**Assigned task:**
Extract from the entries below, exactly as given, only the lines from the line containing "ATOM 205 C CA" to the line containing "ATOM 208 O O", both lines included.

++++ Data section

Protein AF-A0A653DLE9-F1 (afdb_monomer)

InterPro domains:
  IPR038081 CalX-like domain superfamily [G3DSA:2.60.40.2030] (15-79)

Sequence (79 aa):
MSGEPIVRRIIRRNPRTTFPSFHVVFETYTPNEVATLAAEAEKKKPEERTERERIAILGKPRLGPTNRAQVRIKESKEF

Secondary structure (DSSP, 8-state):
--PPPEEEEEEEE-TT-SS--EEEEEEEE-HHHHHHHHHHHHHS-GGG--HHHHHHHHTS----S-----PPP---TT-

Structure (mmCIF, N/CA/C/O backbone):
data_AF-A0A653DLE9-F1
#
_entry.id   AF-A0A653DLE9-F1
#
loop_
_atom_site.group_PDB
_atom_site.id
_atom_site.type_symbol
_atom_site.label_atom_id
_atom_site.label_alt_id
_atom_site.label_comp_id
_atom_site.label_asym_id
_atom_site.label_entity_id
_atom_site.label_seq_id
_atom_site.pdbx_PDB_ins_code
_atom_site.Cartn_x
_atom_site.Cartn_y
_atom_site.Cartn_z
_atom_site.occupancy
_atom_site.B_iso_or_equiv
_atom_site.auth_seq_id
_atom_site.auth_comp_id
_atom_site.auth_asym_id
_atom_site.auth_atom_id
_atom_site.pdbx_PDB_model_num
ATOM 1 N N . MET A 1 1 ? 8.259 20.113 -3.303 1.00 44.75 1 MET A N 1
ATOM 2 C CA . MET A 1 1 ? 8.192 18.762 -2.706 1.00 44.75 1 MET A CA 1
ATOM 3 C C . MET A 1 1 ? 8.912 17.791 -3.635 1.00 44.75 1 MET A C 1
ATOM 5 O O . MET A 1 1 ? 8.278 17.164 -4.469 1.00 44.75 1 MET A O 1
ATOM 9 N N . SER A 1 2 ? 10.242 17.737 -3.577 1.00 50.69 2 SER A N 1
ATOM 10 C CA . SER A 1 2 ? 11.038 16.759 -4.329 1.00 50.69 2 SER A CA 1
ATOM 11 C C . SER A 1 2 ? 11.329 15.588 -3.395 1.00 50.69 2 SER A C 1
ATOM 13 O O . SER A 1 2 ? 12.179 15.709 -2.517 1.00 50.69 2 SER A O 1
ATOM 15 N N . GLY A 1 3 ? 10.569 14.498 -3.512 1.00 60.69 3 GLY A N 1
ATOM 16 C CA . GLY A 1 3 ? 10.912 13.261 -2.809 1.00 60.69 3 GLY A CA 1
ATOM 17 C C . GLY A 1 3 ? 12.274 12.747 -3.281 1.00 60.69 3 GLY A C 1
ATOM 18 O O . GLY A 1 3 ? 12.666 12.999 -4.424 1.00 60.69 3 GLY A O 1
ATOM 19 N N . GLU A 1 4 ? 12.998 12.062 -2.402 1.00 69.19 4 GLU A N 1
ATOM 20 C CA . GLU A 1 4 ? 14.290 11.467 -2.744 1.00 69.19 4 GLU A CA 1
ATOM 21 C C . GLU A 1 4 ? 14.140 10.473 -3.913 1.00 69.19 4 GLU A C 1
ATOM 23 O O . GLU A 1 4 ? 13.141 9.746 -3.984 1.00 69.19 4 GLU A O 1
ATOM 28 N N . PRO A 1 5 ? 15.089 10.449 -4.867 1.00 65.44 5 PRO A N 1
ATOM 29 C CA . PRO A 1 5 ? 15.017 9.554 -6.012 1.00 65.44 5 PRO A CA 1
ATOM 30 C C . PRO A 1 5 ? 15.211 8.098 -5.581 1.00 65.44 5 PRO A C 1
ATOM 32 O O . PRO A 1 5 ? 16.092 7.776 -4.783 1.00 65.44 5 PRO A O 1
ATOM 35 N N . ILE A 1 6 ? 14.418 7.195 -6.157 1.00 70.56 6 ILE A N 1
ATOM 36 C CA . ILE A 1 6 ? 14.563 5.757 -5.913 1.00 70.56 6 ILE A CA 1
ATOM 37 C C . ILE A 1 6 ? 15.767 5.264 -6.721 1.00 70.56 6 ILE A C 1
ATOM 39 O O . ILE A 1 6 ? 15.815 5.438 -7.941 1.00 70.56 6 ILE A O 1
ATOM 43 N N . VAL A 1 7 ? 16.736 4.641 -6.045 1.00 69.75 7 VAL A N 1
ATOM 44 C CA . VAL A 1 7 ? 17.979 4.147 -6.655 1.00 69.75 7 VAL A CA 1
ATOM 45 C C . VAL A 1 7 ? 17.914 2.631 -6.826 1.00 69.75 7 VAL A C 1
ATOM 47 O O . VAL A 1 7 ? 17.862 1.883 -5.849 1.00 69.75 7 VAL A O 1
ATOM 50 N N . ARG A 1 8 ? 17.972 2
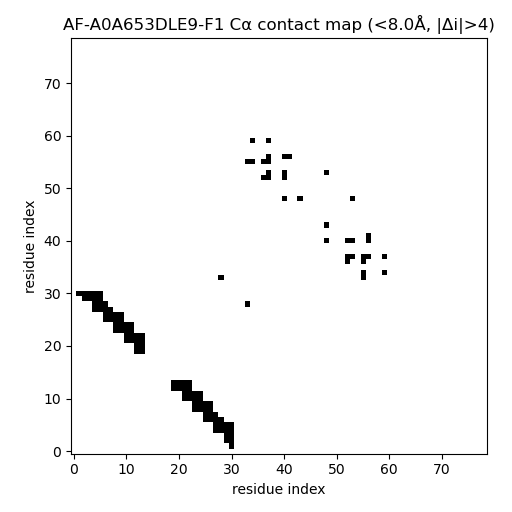.152 -8.073 1.00 70.62 8 ARG A N 1
ATOM 51 C CA . ARG A 1 8 ? 18.062 0.721 -8.382 1.00 70.62 8 ARG A CA 1
ATOM 52 C C . ARG A 1 8 ? 19.504 0.335 -8.688 1.00 70.62 8 ARG A C 1
ATO
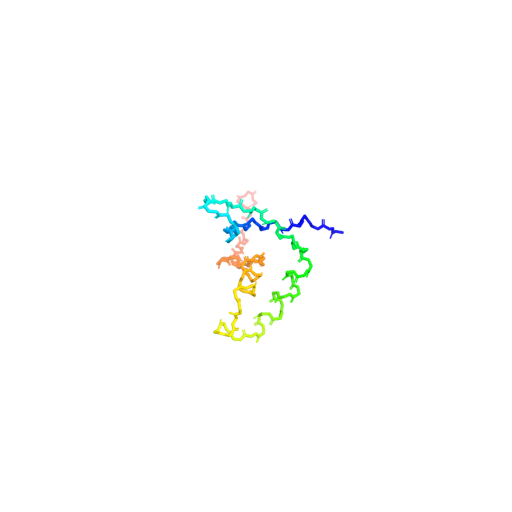M 54 O O . ARG A 1 8 ? 20.096 0.823 -9.646 1.00 70.62 8 ARG A O 1
ATOM 61 N N . ARG A 1 9 ? 20.048 -0.604 -7.912 1.00 76.50 9 ARG A N 1
ATOM 62 C CA . ARG A 1 9 ? 21.367 -1.203 -8.150 1.00 76.50 9 ARG A CA 1
ATOM 63 C C . ARG A 1 9 ? 21.247 -2.375 -9.126 1.00 76.50 9 ARG A C 1
ATOM 65 O O . ARG A 1 9 ? 20.600 -3.372 -8.814 1.00 76.50 9 ARG A O 1
ATOM 72 N N . ILE A 1 10 ? 21.894 -2.279 -10.284 1.00 74.12 10 ILE A N 1
ATOM 73 C CA . ILE A 1 10 ? 21.929 -3.336 -11.302 1.00 74.12 10 ILE A CA 1
ATOM 74 C C . ILE A 1 10 ? 23.366 -3.824 -11.453 1.00 74.12 10 ILE A C 1
ATOM 76 O O . ILE A 1 10 ? 24.275 -3.045 -11.727 1.00 74.12 10 ILE A O 1
ATOM 80 N N . ILE A 1 11 ? 23.570 -5.129 -11.295 1.00 75.69 11 ILE A N 1
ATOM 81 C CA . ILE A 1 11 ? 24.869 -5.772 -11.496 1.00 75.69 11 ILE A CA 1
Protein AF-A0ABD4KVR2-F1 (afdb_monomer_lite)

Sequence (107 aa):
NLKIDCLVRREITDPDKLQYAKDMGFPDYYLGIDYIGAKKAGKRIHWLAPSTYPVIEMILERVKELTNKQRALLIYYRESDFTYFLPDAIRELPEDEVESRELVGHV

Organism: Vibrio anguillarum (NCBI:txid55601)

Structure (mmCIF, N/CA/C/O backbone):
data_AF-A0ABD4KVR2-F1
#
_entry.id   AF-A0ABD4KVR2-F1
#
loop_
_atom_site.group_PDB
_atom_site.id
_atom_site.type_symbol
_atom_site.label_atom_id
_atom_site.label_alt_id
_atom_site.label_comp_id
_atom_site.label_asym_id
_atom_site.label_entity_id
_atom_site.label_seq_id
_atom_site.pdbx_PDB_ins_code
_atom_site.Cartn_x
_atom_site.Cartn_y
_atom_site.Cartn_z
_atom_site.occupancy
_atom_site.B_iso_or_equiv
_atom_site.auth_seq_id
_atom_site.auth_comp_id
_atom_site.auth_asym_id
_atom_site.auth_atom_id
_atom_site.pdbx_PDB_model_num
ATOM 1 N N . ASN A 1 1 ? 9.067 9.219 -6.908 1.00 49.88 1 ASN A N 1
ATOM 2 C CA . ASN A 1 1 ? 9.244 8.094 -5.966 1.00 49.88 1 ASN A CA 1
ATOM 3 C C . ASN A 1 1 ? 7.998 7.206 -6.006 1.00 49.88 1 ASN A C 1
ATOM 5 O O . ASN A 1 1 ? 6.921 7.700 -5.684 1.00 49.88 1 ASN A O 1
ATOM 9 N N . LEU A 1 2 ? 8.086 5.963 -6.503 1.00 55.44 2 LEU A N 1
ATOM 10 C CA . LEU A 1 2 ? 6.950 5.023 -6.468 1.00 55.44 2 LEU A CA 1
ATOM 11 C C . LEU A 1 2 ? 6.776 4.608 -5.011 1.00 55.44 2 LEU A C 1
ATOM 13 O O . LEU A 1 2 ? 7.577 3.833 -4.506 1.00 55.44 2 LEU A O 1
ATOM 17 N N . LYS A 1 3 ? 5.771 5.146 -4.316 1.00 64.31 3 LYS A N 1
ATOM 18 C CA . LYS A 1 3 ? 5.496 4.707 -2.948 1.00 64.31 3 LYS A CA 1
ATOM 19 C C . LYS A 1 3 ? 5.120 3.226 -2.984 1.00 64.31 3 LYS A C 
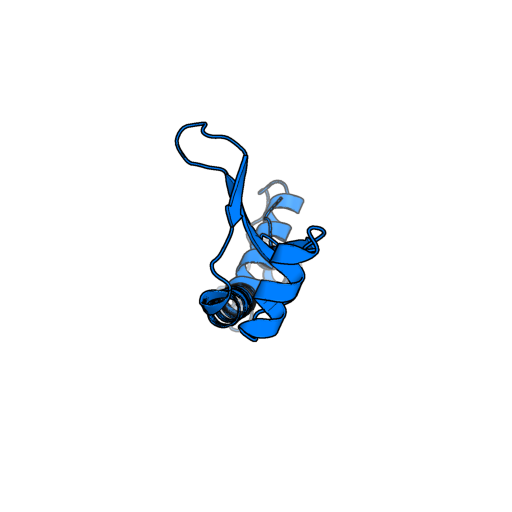1
ATOM 21 O O . LYS A 1 3 ? 4.084 2.854 -3.532 1.00 64.31 3 LYS A O 1
ATOM 26 N N . ILE A 1 4 ? 6.018 2.394 -2.472 1.00 70.12 4 ILE A N 1
ATOM 27 C CA . ILE A 1 4 ? 5.790 0.964 -2.259 1.00 70.12 4 ILE A CA 1
ATOM 28 C C . ILE A 1 4 ? 5.076 0.775 -0.925 1.00 70.12 4 ILE A C 1
ATOM 30 O O . ILE A 1 4 ? 4.204 -0.081 -0.813 1.00 70.12 4 ILE A O 1
ATOM 34 N N . ASP A 1 5 ? 5.401 1.616 0.057 1.00 82.50 5 ASP A N 1
ATOM 35 C CA . ASP A 1 5 ? 4.769 1.589 1.362 1.00 82.50 5 ASP A CA 1
ATOM 36 C C . ASP A 1 5 ? 3.833 2.783 1.547 1.00 82.50 5 ASP A C 1
ATOM 38 O O . ASP A 1 5 ? 4.260 3.937 1.636 1.00 82.50 5 ASP A O 1
ATOM 42 N N . CYS A 1 6 ? 2.535 2.499 1.516 1.00 90.94 6 CYS A N 1
ATOM 43 C CA . CYS A 1 6 ? 1.483 3.464 1.809 1.00 90.94 6 CYS A CA 1
ATOM 44 C C . CYS A 1 6 ? 0.823 3.203 3.164 1.00 90.94 6 CYS A C 1
ATOM 46 O O . CYS A 1 6 ? -0.004 4.015 3.572 1.00 90.94 6 CYS A O 1
ATOM 48 N N . LEU A 1 7 ? 1.162 2.116 3.868 1.00 94.31 7 LEU A N 1
ATOM 49 C CA . LEU A 1 7 ? 0.580 1.859 5.179 1.00 94.31 7 LEU A CA 1
ATOM 50 C C . LEU A 1 7 ? 1.259 2.714 6.239 1.00 94.31 7 LEU A C 1
ATOM 52 O O . LEU A 1 7 ? 2.479 2.835 6.302 1.00 94.31 7 LEU A O 1
ATOM 56 N N . VAL A 1 8 ? 0.437 3.298 7.098 1.00 95.50 8 VAL A N 1
ATOM 57 C CA . VAL A 1 8 ? 0.861 4.078 8.252 1.00 95.50 8 VAL A CA 1
ATOM 58 C C . VAL A 1 8 ? 0.318 3.388 9.488 1.00 95.50 8 VAL A C 1
ATOM 60 O O . VAL A 1 8 ? -0.896 3.257 9.634 1.00 95.50 8 VAL A O 1
ATOM 63 N N . ARG A 1 9 ? 1.215 2.977 10.384 1.00 96.12 9 ARG A N 1
ATOM 64 C CA . ARG A 1 9 ? 0.865 2.478 11.717 1.00 96.12 9 ARG A CA 1
ATOM 65 C C . ARG A 1 9 ? 1.131 3.568 12.747 1.00 96.12 9 ARG A C 1
ATOM 67 O O . ARG A 1 9 ? 2.155 4.248 12.669 1.00 96.12 9 ARG A O 1
ATOM 74 N N . ARG A 1 10 ? 0.202 3.766 13.680 1.00 96.56 10 ARG A N 1
ATOM 75 C CA . ARG A 1 10 ? 0.364 4.681 14.818 1.00 96.56 10 ARG A CA 1
ATOM 76 C C . ARG A 1 10 ? -0.147 4.041 16.088 1.00 96.56 10 ARG A C 1
ATOM 78 O O . ARG A 1 10 ? -1.212 3.442 16.078 1.00 96.56 10 ARG A O 1
ATOM 85 N N . GLU A 1 11 ? 0.581 4.236 17.170 1.00 96.38 11 GLU A N 1
ATOM 86 C CA . GLU A 1 11 ? 0.170 3.797 18.498 1.00 96.38 11 GLU A CA 1
ATOM 87 C C . GLU A 1 11 ? -1.124 4.492 18.951 1.00 96.38 11 GLU A C 1
ATOM 89 O O . GLU A 1 11 ? -1.368 5.665 18.635 1.00 96.38 11 GLU A O 1
ATOM 94 N N . ILE A 1 12 ? -1.956 3.765 19.699 1.00 96.81 12 ILE A N 1
ATOM 95 C CA . ILE A 1 12 ? -3.082 4.344 20.430 1.00 96.81 12 ILE A CA 1
ATOM 96 C C . ILE A 1 12 ? -2.559 4.871 21.771 1.00 96.81 12 ILE A C 1
ATOM 98 O O . ILE A 1 12 ? -2.374 4.113 22.715 1.00 96.81 12 ILE A O 1
ATOM 102 N N . THR A 1 13 ? -2.345 6.183 21.867 1.00 96.44 13 THR A N 1
ATOM 103 C CA . THR A 1 13 ? -1.815 6.821 23.090 1.00 96.44 13 THR A CA 1
ATOM 104 C C . THR A 1 13 ? -2.888 7.166 24.125 1.00 96.44 13 THR A C 1
ATOM 106 O O . THR A 1 13 ? -2.569 7.524 25.253 1.00 96.44 13 THR A O 1
ATOM 109 N N . ASP A 1 14 ? -4.160 7.122 23.731 1.00 96.75 14 ASP A N 1
ATOM 110 C CA . ASP A 1 14 ? -5.317 7.389 24.586 1.00 96.75 14 ASP A CA 1
ATOM 111 C C . ASP A 1 14 ? -5.680 6.106 25.365 1.00 96.75 14 ASP A C 1
ATOM 113 O O . ASP A 1 14 ? -6.045 5.112 24.723 1.00 96.75 14 ASP A O 1
ATOM 117 N N . PRO A 1 15 ? -5.570 6.093 26.710 1.00 97.12 15 PRO A N 1
ATOM 118 C CA . PRO A 1 15 ? -5.787 4.889 27.513 1.00 97.12 15 PRO A CA 1
ATOM 119 C C . PRO A 1 15 ? -7.186 4.289 27.358 1.00 97.12 15 PRO A C 1
ATOM 121 O O . PRO A 1 15 ? -7.311 3.066 27.306 1.00 97.12 15 PRO A O 1
ATOM 124 N N . ASP A 1 16 ? -8.219 5.124 27.223 1.00 97.38 16 ASP A N 1
ATOM 125 C CA . ASP A 1 16 ? -9.605 4.661 27.112 1.00 97.38 16 ASP A CA 1
ATOM 126 C C . ASP A 1 16 ? -9.820 3.953 25.770 1.00 97.38 16 ASP A C 1
ATOM 128 O O . ASP A 1 16 ? -10.433 2.886 25.695 1.00 97.38 16 ASP A O 1
ATOM 132 N N . LYS A 1 17 ? -9.245 4.500 24.691 1.00 95.56 17 LYS A N 1
ATOM 133 C CA . LYS A 1 17 ? -9.306 3.879 23.357 1.00 95.56 17 LYS A CA 1
ATOM 134 C C . LYS A 1 17 ? -8.479 2.606 23.273 1.00 95.56 17 LYS A C 1
ATOM 136 O O . LYS A 1 17 ? -8.885 1.664 22.594 1.00 95.56 17 LYS A O 1
ATOM 141 N N . LEU A 1 18 ? -7.328 2.578 23.942 1.00 96.88 18 LEU A N 1
ATOM 142 C CA . LEU A 1 18 ? -6.487 1.390 24.008 1.00 96.88 18 LEU A CA 1
ATOM 143 C C . LEU A 1 18 ? -7.195 0.270 24.778 1.00 96.88 18 LEU A C 1
ATOM 145 O O . LEU A 1 18 ? -7.165 -0.880 24.343 1.00 96.88 18 LEU A O 1
ATOM 149 N N . GLN A 1 19 ? -7.856 0.598 25.891 1.00 97.31 19 GLN A N 1
ATOM 150 C CA . GLN A 1 19 ? -8.642 -0.370 26.649 1.00 97.31 19 GLN A CA 1
ATOM 151 C C . GLN A 1 19 ? -9.819 -0.895 25.822 1.00 97.31 19 GLN A C 1
ATOM 153 O O . GLN A 1 19 ? -9.968 -2.105 25.692 1.00 97.31 19 GLN A O 1
ATOM 158 N N . TYR A 1 20 ? -10.566 -0.012 25.156 1.00 95.44 20 TYR A N 1
ATOM 159 C CA . TYR A 1 20 ? -11.644 -0.413 24.250 1.00 95.44 20 TYR A CA 1
ATOM 160 C C . TYR A 1 20 ? -11.167 -1.358 23.135 1.00 95.44 20 TYR A C 1
ATOM 162 O O . TYR A 1 20 ? -11.833 -2.346 22.825 1.00 95.44 20 TYR A O 1
ATOM 170 N N . ALA A 1 21 ? -10.007 -1.080 22.527 1.00 94.69 21 ALA A N 1
ATOM 171 C CA . ALA A 1 21 ? -9.436 -1.952 21.504 1.00 94.69 21 ALA A CA 1
ATOM 172 C C . ALA A 1 21 ? -9.152 -3.355 22.061 1.00 94.69 21 ALA A C 1
ATOM 174 O O . ALA A 1 21 ? -9.540 -4.341 21.439 1.00 94.69 21 ALA A O 1
ATOM 175 N N . LYS A 1 22 ? -8.557 -3.448 23.257 1.00 95.31 22 LYS A N 1
ATOM 176 C CA . LYS A 1 22 ? -8.303 -4.727 23.938 1.00 95.31 22 LYS A CA 1
ATOM 177 C C . LYS A 1 22 ? -9.595 -5.480 24.244 1.00 95.31 22 LYS A C 1
ATOM 179 O O . LYS A 1 22 ? -9.675 -6.668 23.946 1.00 95.31 22 LYS A O 1
ATOM 184 N N . ASP A 1 23 ? -10.601 -4.789 24.774 1.00 97.00 23 ASP A N 1
ATOM 185 C CA . ASP A 1 23 ? -11.894 -5.383 25.133 1.00 97.00 23 ASP A CA 1
ATOM 186 C C . ASP A 1 23 ? -12.609 -5.978 23.906 1.00 97.00 23 ASP A C 1
ATOM 188 O O . ASP A 1 23 ? -13.290 -6.997 24.006 1.00 97.00 23 ASP A O 1
ATOM 192 N N . MET A 1 24 ? -12.407 -5.375 22.730 1.00 94.44 24 MET A N 1
ATOM 193 C CA . MET A 1 24 ? -12.960 -5.835 21.451 1.00 94.44 24 MET A CA 1
ATOM 194 C C . MET A 1 24 ? -12.051 -6.817 20.692 1.00 94.44 24 MET A C 1
ATOM 196 O O . MET A 1 24 ? -12.413 -7.265 19.603 1.00 94.44 24 MET A O 1
ATOM 200 N N . GLY A 1 25 ? -10.867 -7.147 21.220 1.00 94.56 25 GLY A N 1
ATOM 201 C CA . GLY A 1 25 ? -9.878 -7.982 20.528 1.00 94.56 25 GLY A CA 1
ATOM 202 C C . GLY A 1 25 ? -9.279 -7.328 19.274 1.00 94.56 25 GLY A C 1
ATOM 203 O O . GLY A 1 25 ? -8.841 -8.023 18.357 1.00 94.56 25 GLY A O 1
ATOM 204 N N . PHE A 1 26 ? -9.290 -5.997 19.199 1.00 94.94 26 PHE A N 1
ATOM 205 C CA . PHE A 1 26 ? -8.690 -5.223 18.117 1.00 94.94 26 PHE A CA 1
ATOM 206 C C . PHE A 1 26 ? -7.198 -4.951 18.359 1.00 94.94 26 PHE A C 1
ATOM 208 O O . PHE A 1 26 ? -6.739 -4.975 19.502 1.00 94.94 26 PHE A O 1
ATOM 215 N N . PRO A 1 27 ? -6.431 -4.646 17.295 1.00 94.25 27 PRO A N 1
ATOM 216 C CA . PRO A 1 27 ? -5.040 -4.232 17.433 1.00 94.25 27 PRO A CA 1
ATOM 217 C C . PRO A 1 27 ? -4.881 -2.952 18.263 1.00 94.25 27 PRO A C 1
ATOM 219 O O . PRO A 1 27 ? -5.727 -2.058 18.224 1.00 94.25 27 PRO A O 1
ATOM 222 N N . ASP A 1 28 ? -3.746 -2.831 18.946 1.00 95.44 28 ASP A N 1
ATOM 223 C CA . ASP A 1 28 ? -3.356 -1.693 19.793 1.00 95.44 28 ASP A CA 1
ATOM 224 C C . ASP A 1 28 ? -2.795 -0.492 19.004 1.00 95.44 28 ASP A C 1
ATOM 226 O O . ASP A 1 28 ? -2.169 0.417 19.557 1.00 95.44 28 ASP A O 1
ATOM 230 N N . TYR A 1 29 ? -3.054 -0.455 17.695 1.00 96.88 29 TYR A N 1
ATOM 231 C CA . TYR A 1 29 ? -2.591 0.586 16.790 1.00 96.88 29 TYR A CA 1
ATOM 232 C C . TYR A 1 29 ? -3.663 0.992 15.769 1.00 96.88 29 TYR A C 1
ATOM 234 O O . TYR A 1 29 ? -4.522 0.217 15.338 1.00 96.88 29 TYR A O 1
ATOM 242 N N . TYR A 1 30 ? -3.566 2.236 15.310 1.00 97.38 30 TYR A N 1
ATOM 243 C CA . TYR A 1 30 ? -4.265 2.719 14.128 1.00 97.38 30 TYR A CA 1
ATOM 244 C C . TYR A 1 30 ? -3.508 2.312 12.868 1.00 97.38 30 TYR A C 1
ATOM 246 O O . TYR A 1 30 ? -2.312 2.590 12.744 1.00 97.38 30 TYR A O 1
ATOM 254 N N . LEU A 1 31 ? -4.216 1.722 11.907 1.00 97.44 31 LEU A N 1
ATOM 255 C CA . LEU A 1 31 ? -3.719 1.485 10.556 1.00 97.44 31 LEU A CA 1
ATOM 256 C C . LEU A 1 31 ? -4.383 2.464 9.589 1.00 97.44 31 LEU A C 1
ATOM 258 O O . LEU A 1 31 ? -5.599 2.661 9.615 1.00 97.44 31 LEU A O 1
ATOM 262 N N . GLY A 1 32 ? -3.591 3.078 8.719 1.00 96.62 32 GLY A N 1
ATOM 263 C CA . GLY A 1 32 ? -4.093 3.976 7.690 1.00 96.62 32 GLY A CA 1
ATOM 264 C C . GLY A 1 32 ? -3.357 3.835 6.368 1.00 96.62 32 GLY A C 1
ATOM 265 O O . GLY A 1 32 ? -2.256 3.297 6.312 1.00 96.62 32 GLY A O 1
ATOM 266 N N . ILE A 1 33 ? -3.969 4.349 5.304 1.00 94.56 33 ILE A N 1
ATOM 267 C CA . ILE A 1 33 ? -3.393 4.393 3.956 1.00 94.56 33 ILE A CA 1
ATOM 268 C C . ILE A 1 33 ? -3.044 5.847 3.620 1.00 94.56 33 ILE A C 1
ATOM 270 O O . ILE A 1 33 ? -3.936 6.693 3.572 1.00 94.56 33 ILE A O 1
ATOM 274 N N . ASP A 1 34 ? -1.765 6.142 3.384 1.00 92.88 34 ASP A N 1
ATOM 275 C CA . ASP A 1 34 ? -1.245 7.427 2.898 1.00 92.88 34 ASP A CA 1
ATOM 276 C C . ASP A 1 34 ? -1.386 7.526 1.370 1.00 92.88 34 ASP A C 1
ATOM 278 O O . ASP A 1 34 ? -0.751 6.778 0.621 1.00 92.88 34 ASP A O 1
ATOM 282 N N . TYR A 1 35 ? -2.191 8.480 0.900 1.00 89.00 35 TYR A N 1
ATOM 283 C CA . TYR A 1 35 ? -2.447 8.713 -0.522 1.00 89.00 35 TYR A CA 1
ATOM 284 C C . TYR A 1 35 ? -2.514 10.207 -0.869 1.00 89.00 35 TYR A C 1
ATOM 286 O O . TYR A 1 35 ? -2.649 11.085 -0.012 1.00 89.00 35 TYR A O 1
ATOM 294 N N . ILE A 1 36 ? -2.411 10.503 -2.166 1.00 88.19 36 ILE A N 1
ATOM 295 C CA . ILE A 1 36 ? -2.646 11.842 -2.715 1.00 88.19 36 ILE A CA 1
ATOM 296 C C . ILE A 1 36 ? -4.104 11.898 -3.163 1.00 88.19 36 ILE A C 1
ATOM 298 O O . ILE A 1 36 ? -4.514 11.154 -4.052 1.00 88.19 36 ILE A O 1
ATOM 302 N N . GLY A 1 37 ? -4.893 12.764 -2.532 1.00 83.69 37 GLY A N 1
ATOM 303 C CA . GLY A 1 37 ? -6.291 12.960 -2.883 1.00 83.69 37 GLY A CA 1
ATOM 304 C C . GLY A 1 37 ? -6.452 13.575 -4.274 1.00 83.69 37 GLY A C 1
ATOM 305 O O . GLY A 1 37 ? -5.627 14.371 -4.730 1.00 83.69 37 GLY A O 1
ATOM 306 N N . ALA A 1 38 ? -7.548 13.223 -4.945 1.00 84.50 38 ALA A N 1
ATOM 307 C CA . ALA A 1 38 ? -7.890 13.774 -6.252 1.00 84.50 38 ALA A CA 1
ATOM 308 C C . ALA A 1 38 ? -8.092 15.303 -6.204 1.00 84.50 38 ALA A C 1
ATOM 310 O O . ALA A 1 38 ? -8.306 15.891 -5.144 1.00 84.50 38 ALA A O 1
ATOM 311 N N . LYS A 1 39 ? -8.063 15.957 -7.373 1.00 85.19 39 LYS A N 1
ATOM 312 C CA . LYS A 1 39 ? -8.451 17.374 -7.549 1.00 85.19 39 LYS A CA 1
ATOM 313 C C . LYS A 1 39 ? -7.740 18.358 -6.601 1.00 85.19 39 LYS A C 1
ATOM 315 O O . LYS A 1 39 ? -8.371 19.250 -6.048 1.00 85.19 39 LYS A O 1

++++++++

**Answer space:**
ATOM 205 C CA . PHE A 1 26 ? -8.690 -5.223 18.117 1.00 94.94 26 PHE A CA 1
ATOM 206 C C . PHE A 1 26 ? -7.198 -4.951 18.359 1.00 94.94 26 PHE A C 1
ATOM 208 O O . PHE A 1 26 ? -6.739 -4.975 19.502 1.00 94.94 26 PHE A O 1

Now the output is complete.